Ressentimento Normativo

 



René Girard compreende o desejo humano não como espontâneo, mas como fundamentalmente mimético. Desejamos não diretamente os objetos, mas os objetos tal como os vê e deseja um modelo. A mimese do desejo implica, portanto, uma triangulação: sujeito, objeto e modelo. Um estudante de literatura aspirante a escritor, por exemplo, não decide diretamente seu estilo ou sua língua literária; ele os escolhe a partir de um olhar que busca refletir, mesmo inconscientemente, aquele de um modelo admirado — digamos, Machado de Assis. Nesse cenário, não se trata apenas de adotar uma técnica, mas de aproximar-se ontologicamente da grandeza percebida no outro: escrever como Machado não apenas para escrever bem, mas para ser como ele.

Contudo, quando esse processo imitativo encontra um obstáculo, o desejo se reconfigura. O impedimento converte-se em centro de tensão e frustração. O infiel, desejando o que vê no fiel — sua comunhão com o sagrado —, vê-se barrado pela própria norma que estrutura o objeto desejado. Essa impossibilidade de acesso converte-se facilmente em ressentimento: o desejo impedido não se extingue, mas se volta contra o que o impede, ou seja, contra a norma. A norma, antes silenciosa, torna-se visível como escândalo — no duplo sentido do termo: pedra de tropeço e ofensa. É assim que nasce o ressentimento.

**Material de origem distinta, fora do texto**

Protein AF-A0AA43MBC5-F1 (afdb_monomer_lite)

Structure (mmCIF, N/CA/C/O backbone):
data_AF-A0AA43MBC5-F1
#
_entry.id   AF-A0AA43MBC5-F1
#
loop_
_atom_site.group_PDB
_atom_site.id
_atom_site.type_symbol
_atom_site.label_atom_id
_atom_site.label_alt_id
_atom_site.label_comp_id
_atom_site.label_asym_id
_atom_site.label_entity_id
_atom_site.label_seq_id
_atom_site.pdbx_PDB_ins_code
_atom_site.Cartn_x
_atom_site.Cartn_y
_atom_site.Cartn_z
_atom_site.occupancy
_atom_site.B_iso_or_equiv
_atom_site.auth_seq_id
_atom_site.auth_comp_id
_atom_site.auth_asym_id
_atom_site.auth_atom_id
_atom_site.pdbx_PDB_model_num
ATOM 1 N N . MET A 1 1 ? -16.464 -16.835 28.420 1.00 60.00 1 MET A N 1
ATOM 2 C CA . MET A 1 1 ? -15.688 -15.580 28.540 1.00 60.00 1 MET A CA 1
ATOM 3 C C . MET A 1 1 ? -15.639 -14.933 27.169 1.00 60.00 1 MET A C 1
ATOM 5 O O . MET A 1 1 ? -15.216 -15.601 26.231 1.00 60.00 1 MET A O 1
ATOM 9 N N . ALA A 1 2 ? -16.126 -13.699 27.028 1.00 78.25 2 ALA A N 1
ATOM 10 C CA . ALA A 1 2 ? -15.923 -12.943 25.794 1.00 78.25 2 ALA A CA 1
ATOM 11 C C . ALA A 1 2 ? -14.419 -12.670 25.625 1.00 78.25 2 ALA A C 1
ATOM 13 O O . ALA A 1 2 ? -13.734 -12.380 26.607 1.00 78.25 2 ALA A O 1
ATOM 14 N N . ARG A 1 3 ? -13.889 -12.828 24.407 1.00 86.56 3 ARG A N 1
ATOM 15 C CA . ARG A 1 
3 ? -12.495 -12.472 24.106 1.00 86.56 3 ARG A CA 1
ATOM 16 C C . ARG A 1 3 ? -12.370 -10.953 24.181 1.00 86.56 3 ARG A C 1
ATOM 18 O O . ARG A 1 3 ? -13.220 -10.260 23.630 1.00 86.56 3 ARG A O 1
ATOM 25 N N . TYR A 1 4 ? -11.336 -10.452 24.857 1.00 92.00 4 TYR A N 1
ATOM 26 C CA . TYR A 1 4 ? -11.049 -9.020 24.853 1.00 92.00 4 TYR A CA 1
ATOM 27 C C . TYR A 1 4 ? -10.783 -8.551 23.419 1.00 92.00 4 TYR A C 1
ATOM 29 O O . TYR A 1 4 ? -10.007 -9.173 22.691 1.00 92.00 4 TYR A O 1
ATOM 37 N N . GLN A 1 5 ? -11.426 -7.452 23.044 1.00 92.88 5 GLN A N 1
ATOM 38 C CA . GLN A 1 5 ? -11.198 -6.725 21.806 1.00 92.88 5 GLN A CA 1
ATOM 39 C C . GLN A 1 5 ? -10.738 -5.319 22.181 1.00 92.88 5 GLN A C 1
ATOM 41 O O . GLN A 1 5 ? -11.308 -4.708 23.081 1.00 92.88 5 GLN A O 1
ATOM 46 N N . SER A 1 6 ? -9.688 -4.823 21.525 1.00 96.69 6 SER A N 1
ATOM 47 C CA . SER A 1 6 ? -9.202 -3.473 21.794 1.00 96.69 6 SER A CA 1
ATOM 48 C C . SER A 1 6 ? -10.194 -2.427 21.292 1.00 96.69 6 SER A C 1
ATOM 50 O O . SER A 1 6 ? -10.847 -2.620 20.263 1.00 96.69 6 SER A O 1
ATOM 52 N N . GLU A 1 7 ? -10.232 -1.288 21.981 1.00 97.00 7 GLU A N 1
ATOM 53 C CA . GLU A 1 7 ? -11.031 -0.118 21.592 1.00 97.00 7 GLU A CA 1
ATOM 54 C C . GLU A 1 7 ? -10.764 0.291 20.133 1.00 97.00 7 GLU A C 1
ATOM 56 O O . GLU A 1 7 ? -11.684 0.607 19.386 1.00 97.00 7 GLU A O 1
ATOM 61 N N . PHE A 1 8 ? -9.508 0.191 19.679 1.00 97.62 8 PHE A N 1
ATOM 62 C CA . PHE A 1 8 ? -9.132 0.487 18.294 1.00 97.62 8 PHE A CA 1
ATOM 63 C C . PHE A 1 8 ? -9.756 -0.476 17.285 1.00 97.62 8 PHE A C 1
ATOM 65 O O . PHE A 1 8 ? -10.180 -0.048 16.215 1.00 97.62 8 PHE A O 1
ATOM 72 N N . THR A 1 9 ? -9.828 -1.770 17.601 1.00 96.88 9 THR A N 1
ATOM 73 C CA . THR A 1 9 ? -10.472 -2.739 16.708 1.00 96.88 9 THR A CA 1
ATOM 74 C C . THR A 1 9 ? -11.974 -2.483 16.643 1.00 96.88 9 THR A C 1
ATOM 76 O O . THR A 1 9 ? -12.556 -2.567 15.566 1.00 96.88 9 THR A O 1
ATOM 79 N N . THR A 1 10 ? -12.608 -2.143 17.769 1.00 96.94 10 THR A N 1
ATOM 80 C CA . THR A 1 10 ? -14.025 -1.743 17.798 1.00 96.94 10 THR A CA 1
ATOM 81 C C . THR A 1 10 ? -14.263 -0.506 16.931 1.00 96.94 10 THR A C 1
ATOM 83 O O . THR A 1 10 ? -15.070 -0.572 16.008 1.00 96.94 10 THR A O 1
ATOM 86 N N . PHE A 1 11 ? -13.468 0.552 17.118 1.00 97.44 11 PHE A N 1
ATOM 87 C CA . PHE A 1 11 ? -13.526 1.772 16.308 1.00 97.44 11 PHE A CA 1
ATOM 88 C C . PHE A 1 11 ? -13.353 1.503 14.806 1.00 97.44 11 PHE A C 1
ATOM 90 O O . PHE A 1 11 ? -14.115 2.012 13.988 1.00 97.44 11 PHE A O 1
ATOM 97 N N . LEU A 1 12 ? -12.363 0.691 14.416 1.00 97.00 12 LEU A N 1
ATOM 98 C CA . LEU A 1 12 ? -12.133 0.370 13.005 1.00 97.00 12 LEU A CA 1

Essa dinâmica é visível mesmo em campos aparentemente distantes da religião, como a ortografia. O Acordo Ortográfico de 1990, ao modificar artificialmente a língua portuguesa, impôs uma cisão entre o escritor contemporâneo e o corpo monumental da tradição. Aquele que desejava imitar a forma literária de um modelo — um Camilo, um Machado, um Eça — vê-se obrigado a escrever como seus contemporâneos, sob pena de parecer errático. O novo código não apenas impossibilita a reprodução da aparência textual do modelo, como se impõe como um obstáculo normativo à mimese, suscitando, também aqui, uma forma de ressentimento. A irritação de alguns leitores e escritores de nossos dias com o acordo não é apenas conservadorismo, mas a frustração de um desejo mimético impedido.

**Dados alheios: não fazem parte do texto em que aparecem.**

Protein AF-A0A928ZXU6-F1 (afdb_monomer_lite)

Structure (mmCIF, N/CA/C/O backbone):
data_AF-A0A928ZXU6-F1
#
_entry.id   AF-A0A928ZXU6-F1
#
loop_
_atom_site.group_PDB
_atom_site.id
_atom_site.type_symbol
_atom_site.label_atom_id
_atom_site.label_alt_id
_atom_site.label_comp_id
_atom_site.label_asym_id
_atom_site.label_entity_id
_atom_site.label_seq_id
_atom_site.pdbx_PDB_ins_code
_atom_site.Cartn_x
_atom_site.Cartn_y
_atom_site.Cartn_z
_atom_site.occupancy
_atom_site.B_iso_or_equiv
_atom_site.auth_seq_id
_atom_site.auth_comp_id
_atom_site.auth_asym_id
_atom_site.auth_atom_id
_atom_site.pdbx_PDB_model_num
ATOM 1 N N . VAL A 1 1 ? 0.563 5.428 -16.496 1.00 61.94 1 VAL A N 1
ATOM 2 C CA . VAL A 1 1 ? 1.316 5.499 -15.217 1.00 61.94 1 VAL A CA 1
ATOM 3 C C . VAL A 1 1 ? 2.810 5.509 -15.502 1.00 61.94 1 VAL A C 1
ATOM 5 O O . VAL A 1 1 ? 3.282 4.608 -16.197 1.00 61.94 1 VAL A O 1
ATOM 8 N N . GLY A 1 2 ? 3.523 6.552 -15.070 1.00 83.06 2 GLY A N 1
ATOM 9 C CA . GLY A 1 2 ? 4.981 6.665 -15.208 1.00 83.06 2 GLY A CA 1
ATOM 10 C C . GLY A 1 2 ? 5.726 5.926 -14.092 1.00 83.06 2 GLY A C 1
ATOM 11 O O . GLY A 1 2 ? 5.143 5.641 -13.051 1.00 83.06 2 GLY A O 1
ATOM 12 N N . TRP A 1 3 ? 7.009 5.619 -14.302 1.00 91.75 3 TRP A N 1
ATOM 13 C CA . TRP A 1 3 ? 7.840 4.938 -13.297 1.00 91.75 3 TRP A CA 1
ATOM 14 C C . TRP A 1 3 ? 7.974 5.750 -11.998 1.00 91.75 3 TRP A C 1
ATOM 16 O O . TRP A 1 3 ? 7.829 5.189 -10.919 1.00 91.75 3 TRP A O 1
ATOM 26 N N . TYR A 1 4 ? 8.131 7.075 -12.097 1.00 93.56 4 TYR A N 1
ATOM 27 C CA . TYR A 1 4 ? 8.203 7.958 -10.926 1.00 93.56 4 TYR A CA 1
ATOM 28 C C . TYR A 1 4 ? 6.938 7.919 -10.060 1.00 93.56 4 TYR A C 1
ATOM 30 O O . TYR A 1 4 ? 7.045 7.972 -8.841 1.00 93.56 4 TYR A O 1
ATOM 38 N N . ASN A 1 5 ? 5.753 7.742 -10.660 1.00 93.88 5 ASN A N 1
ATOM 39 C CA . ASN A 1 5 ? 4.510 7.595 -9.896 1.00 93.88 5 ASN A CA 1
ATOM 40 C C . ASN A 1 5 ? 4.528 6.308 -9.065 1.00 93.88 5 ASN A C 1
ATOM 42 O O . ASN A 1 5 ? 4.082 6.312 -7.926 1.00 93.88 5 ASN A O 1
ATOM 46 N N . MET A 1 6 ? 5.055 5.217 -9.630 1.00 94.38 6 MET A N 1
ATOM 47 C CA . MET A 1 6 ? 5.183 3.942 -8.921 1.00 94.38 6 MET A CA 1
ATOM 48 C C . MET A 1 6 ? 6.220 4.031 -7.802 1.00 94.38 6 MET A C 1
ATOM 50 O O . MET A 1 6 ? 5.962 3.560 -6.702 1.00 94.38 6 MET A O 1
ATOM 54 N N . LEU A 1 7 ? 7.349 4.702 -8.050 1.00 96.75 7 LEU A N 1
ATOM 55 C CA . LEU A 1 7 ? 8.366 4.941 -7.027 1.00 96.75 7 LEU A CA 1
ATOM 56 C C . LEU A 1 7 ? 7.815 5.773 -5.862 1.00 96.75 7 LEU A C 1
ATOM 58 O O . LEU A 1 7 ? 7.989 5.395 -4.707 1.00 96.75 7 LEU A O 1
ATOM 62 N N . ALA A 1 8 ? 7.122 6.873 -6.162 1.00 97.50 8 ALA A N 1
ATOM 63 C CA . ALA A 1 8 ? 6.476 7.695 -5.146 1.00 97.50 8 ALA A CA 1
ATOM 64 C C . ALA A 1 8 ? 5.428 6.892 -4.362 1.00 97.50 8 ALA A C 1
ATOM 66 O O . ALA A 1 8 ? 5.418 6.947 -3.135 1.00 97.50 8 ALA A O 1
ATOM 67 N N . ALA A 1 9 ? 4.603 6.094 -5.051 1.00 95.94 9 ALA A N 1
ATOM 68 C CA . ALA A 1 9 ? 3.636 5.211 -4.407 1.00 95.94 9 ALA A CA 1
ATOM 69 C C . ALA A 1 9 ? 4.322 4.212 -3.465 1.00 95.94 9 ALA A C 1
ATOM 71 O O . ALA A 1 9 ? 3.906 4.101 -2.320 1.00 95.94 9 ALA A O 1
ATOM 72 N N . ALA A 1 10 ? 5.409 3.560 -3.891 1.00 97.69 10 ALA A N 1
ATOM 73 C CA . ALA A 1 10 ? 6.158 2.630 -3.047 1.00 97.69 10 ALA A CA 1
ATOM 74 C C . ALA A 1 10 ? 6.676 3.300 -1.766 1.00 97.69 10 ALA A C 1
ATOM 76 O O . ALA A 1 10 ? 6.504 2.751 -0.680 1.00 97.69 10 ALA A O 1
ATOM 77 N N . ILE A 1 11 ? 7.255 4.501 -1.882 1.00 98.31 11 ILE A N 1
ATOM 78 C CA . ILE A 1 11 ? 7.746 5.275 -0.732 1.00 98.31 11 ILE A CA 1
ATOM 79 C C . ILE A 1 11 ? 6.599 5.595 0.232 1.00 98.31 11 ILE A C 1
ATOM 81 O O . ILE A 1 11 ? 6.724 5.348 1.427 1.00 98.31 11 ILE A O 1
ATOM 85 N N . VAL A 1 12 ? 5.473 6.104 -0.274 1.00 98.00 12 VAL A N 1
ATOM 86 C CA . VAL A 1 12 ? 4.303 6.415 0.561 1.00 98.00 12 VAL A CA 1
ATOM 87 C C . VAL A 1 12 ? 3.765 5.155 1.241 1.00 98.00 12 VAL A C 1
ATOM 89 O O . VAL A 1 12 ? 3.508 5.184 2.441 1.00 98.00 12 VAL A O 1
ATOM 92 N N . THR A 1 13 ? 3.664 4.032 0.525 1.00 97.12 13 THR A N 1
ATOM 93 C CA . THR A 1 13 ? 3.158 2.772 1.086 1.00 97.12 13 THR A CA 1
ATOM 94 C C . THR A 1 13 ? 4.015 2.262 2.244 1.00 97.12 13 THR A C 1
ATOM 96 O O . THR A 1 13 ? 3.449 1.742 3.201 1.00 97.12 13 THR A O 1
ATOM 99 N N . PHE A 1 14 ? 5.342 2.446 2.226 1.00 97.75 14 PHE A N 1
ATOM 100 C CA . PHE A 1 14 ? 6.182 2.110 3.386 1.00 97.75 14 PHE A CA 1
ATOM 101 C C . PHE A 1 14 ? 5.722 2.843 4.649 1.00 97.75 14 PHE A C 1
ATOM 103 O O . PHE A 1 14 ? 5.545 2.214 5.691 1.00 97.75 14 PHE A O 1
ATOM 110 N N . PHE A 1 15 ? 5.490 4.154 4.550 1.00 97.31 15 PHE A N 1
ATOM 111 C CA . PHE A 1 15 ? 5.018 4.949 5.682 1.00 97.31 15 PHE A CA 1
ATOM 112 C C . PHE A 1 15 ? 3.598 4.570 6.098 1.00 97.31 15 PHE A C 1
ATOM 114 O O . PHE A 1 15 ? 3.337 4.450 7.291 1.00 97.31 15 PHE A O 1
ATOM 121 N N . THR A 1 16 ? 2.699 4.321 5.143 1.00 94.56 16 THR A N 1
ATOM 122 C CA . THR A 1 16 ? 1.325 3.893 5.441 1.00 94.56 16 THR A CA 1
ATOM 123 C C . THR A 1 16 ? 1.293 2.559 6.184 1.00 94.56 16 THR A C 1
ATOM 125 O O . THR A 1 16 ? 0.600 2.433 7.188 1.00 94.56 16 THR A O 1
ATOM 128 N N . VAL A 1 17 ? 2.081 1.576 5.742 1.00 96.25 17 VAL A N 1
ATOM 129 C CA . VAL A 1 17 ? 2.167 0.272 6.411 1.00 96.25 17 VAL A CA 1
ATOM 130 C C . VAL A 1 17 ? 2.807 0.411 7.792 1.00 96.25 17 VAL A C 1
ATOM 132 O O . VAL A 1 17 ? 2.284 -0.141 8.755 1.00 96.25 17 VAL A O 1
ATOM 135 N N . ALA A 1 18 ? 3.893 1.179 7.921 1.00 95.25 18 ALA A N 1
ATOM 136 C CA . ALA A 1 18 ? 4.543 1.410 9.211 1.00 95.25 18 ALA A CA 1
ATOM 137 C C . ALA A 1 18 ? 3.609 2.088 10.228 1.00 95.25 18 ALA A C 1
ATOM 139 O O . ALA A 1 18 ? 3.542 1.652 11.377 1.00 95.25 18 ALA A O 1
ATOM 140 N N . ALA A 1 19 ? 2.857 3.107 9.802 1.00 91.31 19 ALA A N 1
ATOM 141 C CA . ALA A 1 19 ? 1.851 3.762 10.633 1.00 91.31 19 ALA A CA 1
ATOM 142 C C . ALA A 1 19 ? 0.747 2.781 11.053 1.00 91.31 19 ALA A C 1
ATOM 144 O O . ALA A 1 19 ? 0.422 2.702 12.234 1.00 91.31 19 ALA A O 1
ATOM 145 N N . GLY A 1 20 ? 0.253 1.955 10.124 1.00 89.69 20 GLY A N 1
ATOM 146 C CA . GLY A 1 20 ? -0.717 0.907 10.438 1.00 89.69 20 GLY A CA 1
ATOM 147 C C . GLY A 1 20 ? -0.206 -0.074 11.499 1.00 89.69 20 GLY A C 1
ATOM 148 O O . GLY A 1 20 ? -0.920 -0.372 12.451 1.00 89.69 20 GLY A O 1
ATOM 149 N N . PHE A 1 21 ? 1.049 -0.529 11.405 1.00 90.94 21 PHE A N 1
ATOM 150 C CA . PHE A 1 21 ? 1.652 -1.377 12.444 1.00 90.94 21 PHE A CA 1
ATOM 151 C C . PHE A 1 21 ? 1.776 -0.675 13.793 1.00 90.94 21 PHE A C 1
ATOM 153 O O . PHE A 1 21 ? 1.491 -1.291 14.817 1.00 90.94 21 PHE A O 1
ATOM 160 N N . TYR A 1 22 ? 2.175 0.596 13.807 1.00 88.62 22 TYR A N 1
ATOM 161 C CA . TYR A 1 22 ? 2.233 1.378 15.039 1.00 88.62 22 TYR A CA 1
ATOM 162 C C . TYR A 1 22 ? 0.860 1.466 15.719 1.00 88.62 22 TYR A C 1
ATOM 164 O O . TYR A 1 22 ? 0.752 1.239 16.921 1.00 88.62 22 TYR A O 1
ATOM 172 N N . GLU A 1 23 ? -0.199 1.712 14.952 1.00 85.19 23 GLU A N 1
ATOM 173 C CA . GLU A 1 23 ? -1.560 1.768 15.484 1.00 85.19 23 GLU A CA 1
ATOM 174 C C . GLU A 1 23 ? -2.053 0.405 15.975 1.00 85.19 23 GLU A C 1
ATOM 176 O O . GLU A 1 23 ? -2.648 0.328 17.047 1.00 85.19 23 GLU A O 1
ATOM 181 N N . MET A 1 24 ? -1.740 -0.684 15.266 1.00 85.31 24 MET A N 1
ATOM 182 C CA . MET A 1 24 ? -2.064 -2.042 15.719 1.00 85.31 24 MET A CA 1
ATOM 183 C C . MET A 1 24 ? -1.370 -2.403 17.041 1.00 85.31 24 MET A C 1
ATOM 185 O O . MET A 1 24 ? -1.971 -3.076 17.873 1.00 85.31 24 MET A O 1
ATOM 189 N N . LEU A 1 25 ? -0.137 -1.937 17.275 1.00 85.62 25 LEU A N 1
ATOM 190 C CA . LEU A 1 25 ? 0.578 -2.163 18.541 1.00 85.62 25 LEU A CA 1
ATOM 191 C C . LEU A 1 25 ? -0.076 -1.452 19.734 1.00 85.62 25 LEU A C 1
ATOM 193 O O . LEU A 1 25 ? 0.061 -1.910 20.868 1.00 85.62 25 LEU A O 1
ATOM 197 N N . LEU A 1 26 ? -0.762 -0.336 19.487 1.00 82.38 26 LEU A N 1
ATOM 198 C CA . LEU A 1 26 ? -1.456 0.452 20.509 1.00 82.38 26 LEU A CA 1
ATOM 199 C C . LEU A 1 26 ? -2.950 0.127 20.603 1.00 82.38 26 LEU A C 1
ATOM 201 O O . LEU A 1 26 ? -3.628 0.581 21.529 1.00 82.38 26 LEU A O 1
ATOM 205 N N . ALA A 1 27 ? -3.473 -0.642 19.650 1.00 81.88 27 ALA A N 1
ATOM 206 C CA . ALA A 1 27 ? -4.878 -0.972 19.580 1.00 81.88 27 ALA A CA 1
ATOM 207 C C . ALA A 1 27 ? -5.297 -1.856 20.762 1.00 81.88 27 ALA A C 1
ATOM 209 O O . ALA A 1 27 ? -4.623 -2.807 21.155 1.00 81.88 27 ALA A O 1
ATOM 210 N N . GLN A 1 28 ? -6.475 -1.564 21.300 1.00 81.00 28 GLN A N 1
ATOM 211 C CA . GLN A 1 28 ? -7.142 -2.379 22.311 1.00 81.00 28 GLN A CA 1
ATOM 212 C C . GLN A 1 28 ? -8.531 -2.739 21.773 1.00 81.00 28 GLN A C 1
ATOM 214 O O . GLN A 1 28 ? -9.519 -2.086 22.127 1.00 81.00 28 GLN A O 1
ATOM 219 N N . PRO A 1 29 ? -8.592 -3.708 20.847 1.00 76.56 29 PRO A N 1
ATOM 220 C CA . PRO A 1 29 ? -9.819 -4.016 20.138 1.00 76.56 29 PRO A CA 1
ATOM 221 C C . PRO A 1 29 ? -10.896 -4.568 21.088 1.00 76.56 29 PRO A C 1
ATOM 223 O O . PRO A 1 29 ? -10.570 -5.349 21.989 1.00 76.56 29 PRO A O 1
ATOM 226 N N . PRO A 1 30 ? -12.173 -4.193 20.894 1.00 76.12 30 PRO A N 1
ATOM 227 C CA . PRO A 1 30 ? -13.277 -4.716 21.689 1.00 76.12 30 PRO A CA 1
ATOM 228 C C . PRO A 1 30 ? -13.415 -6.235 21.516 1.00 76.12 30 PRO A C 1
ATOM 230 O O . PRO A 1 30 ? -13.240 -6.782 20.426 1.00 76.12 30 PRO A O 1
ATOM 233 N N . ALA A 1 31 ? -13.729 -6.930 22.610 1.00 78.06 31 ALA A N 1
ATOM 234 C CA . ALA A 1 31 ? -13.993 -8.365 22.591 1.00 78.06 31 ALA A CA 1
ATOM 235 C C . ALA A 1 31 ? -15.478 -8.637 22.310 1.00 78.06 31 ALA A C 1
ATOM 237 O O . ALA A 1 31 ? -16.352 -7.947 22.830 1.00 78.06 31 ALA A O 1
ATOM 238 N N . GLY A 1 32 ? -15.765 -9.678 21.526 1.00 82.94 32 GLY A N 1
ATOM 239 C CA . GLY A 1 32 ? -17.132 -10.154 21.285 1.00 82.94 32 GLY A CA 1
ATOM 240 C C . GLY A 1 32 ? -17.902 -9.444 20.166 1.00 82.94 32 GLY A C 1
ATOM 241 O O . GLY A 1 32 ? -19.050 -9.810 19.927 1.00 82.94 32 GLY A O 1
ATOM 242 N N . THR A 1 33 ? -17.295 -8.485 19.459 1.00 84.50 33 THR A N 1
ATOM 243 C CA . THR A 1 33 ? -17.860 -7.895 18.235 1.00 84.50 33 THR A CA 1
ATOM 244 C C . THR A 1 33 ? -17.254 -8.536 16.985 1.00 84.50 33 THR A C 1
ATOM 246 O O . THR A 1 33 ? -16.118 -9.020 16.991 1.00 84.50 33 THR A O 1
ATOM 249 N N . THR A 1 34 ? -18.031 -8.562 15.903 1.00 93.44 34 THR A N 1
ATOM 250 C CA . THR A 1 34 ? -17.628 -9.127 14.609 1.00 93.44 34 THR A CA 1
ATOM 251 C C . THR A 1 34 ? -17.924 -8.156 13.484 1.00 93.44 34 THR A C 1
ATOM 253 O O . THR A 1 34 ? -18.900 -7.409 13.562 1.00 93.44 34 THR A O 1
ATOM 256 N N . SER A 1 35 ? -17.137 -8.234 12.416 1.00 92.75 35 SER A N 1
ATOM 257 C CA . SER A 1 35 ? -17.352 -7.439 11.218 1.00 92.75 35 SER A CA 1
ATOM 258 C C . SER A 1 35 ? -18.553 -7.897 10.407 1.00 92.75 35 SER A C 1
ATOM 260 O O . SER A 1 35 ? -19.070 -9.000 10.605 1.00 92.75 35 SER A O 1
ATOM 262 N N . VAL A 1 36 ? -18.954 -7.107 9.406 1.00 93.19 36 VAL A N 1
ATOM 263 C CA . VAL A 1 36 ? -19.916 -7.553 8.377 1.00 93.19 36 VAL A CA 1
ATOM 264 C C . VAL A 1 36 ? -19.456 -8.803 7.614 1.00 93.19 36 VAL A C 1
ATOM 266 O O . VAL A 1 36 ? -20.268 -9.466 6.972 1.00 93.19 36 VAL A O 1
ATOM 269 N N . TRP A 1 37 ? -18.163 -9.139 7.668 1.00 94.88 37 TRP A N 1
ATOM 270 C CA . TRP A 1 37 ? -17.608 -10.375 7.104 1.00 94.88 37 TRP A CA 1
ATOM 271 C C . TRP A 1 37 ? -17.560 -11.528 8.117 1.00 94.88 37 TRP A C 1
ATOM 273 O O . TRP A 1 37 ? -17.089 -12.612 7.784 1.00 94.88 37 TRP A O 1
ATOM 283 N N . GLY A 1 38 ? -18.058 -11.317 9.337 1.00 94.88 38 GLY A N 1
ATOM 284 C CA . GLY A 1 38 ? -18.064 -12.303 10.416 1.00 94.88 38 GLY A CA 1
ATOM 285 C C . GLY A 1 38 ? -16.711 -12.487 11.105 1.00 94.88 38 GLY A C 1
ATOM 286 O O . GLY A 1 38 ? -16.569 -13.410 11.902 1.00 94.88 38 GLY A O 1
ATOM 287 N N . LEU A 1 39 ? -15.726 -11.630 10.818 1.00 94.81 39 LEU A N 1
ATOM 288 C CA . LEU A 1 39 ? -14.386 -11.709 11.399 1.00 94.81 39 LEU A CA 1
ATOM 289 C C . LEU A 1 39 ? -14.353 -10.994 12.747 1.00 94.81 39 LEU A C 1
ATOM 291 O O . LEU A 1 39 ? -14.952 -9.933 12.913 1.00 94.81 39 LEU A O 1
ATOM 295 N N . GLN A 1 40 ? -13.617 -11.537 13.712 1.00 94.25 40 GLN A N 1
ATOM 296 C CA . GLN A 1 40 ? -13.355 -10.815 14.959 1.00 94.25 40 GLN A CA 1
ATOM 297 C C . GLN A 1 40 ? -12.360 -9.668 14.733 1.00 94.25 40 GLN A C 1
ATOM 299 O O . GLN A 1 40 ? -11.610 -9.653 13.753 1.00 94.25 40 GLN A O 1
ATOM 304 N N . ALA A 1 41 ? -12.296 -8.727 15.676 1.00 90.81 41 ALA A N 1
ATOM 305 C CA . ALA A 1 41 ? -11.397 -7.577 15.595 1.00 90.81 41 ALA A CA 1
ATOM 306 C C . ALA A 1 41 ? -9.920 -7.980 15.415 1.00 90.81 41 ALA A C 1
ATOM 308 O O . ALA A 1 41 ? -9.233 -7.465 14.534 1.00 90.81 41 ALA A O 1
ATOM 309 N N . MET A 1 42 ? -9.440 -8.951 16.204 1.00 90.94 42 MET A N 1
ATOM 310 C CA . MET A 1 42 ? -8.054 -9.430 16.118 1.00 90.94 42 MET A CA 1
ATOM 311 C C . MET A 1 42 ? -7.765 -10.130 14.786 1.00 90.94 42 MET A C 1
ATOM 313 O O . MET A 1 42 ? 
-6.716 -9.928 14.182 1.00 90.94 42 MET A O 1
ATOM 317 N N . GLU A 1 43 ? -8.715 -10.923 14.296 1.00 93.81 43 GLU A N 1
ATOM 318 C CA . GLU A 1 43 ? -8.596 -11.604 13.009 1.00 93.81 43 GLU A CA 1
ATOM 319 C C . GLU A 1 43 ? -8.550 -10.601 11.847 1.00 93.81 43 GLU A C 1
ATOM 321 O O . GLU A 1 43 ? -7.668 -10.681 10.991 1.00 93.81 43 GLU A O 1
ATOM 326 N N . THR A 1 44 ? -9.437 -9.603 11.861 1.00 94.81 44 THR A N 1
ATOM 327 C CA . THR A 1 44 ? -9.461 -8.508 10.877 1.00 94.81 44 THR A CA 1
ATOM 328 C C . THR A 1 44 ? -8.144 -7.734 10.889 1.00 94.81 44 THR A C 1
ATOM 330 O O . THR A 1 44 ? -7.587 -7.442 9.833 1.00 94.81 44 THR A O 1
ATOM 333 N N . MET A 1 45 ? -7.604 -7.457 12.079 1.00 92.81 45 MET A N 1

Neste contexto, emergem pelo menos duas respostas possíveis ao ressentimento. A primeira é destrutiva: consiste em abolir a norma, rompendo com ela para aceder diretamente ao modelo. Trata-se de uma fidelidade aparente, que vê no modelo apenas a superfície — as formas, os gestos, os sinais exteriores. Assim como há quem julgue que ser católico consiste somente em casar na Igreja e  comungar, desprezando a luta interna por viver os mandamentos, há também quem veja na grafia arcaica a essência da grande literatura, sem perceber que Machado de Assis não era grande porque escrevia theatro, mas porque encarnava com profundidade a tensão entre forma e conteúdo, tradição e inovação, linguagem e verdade.

A segunda resposta, mais exigente, consiste em reconhecer o modelo em sua inteireza — e, por isso mesmo, reconhecer que ele só é verdadeiramente imitado quando se compreende a estrutura profunda que o sustenta. Receber a Eucaristia sem conversão é paródia; escrever como Machado sem compreender seu espírito é pastiche. Superar o ressentimento, portanto, implica uma reconciliação com a norma, não como pedra de tropeço, mas como mediação legítima e pedagógica. Isso requer uma leitura menos mimética no sentido cego, e mais diacrítica, mais livre, mais amorosa. Em suma, uma leitura mais cristã.

Assim, Girard me permite enxergar que o ressentimento contemporâneo, seja moral ou literário, não nasce de um excesso de regras, mas de um desejo cego de modelos mal compreendidos. O desafio é sempre o mesmo: reconhecer que a verdadeira imitação supõe um caminho de transformação pessoal, e não apenas a cópia das formas exteriores do outro.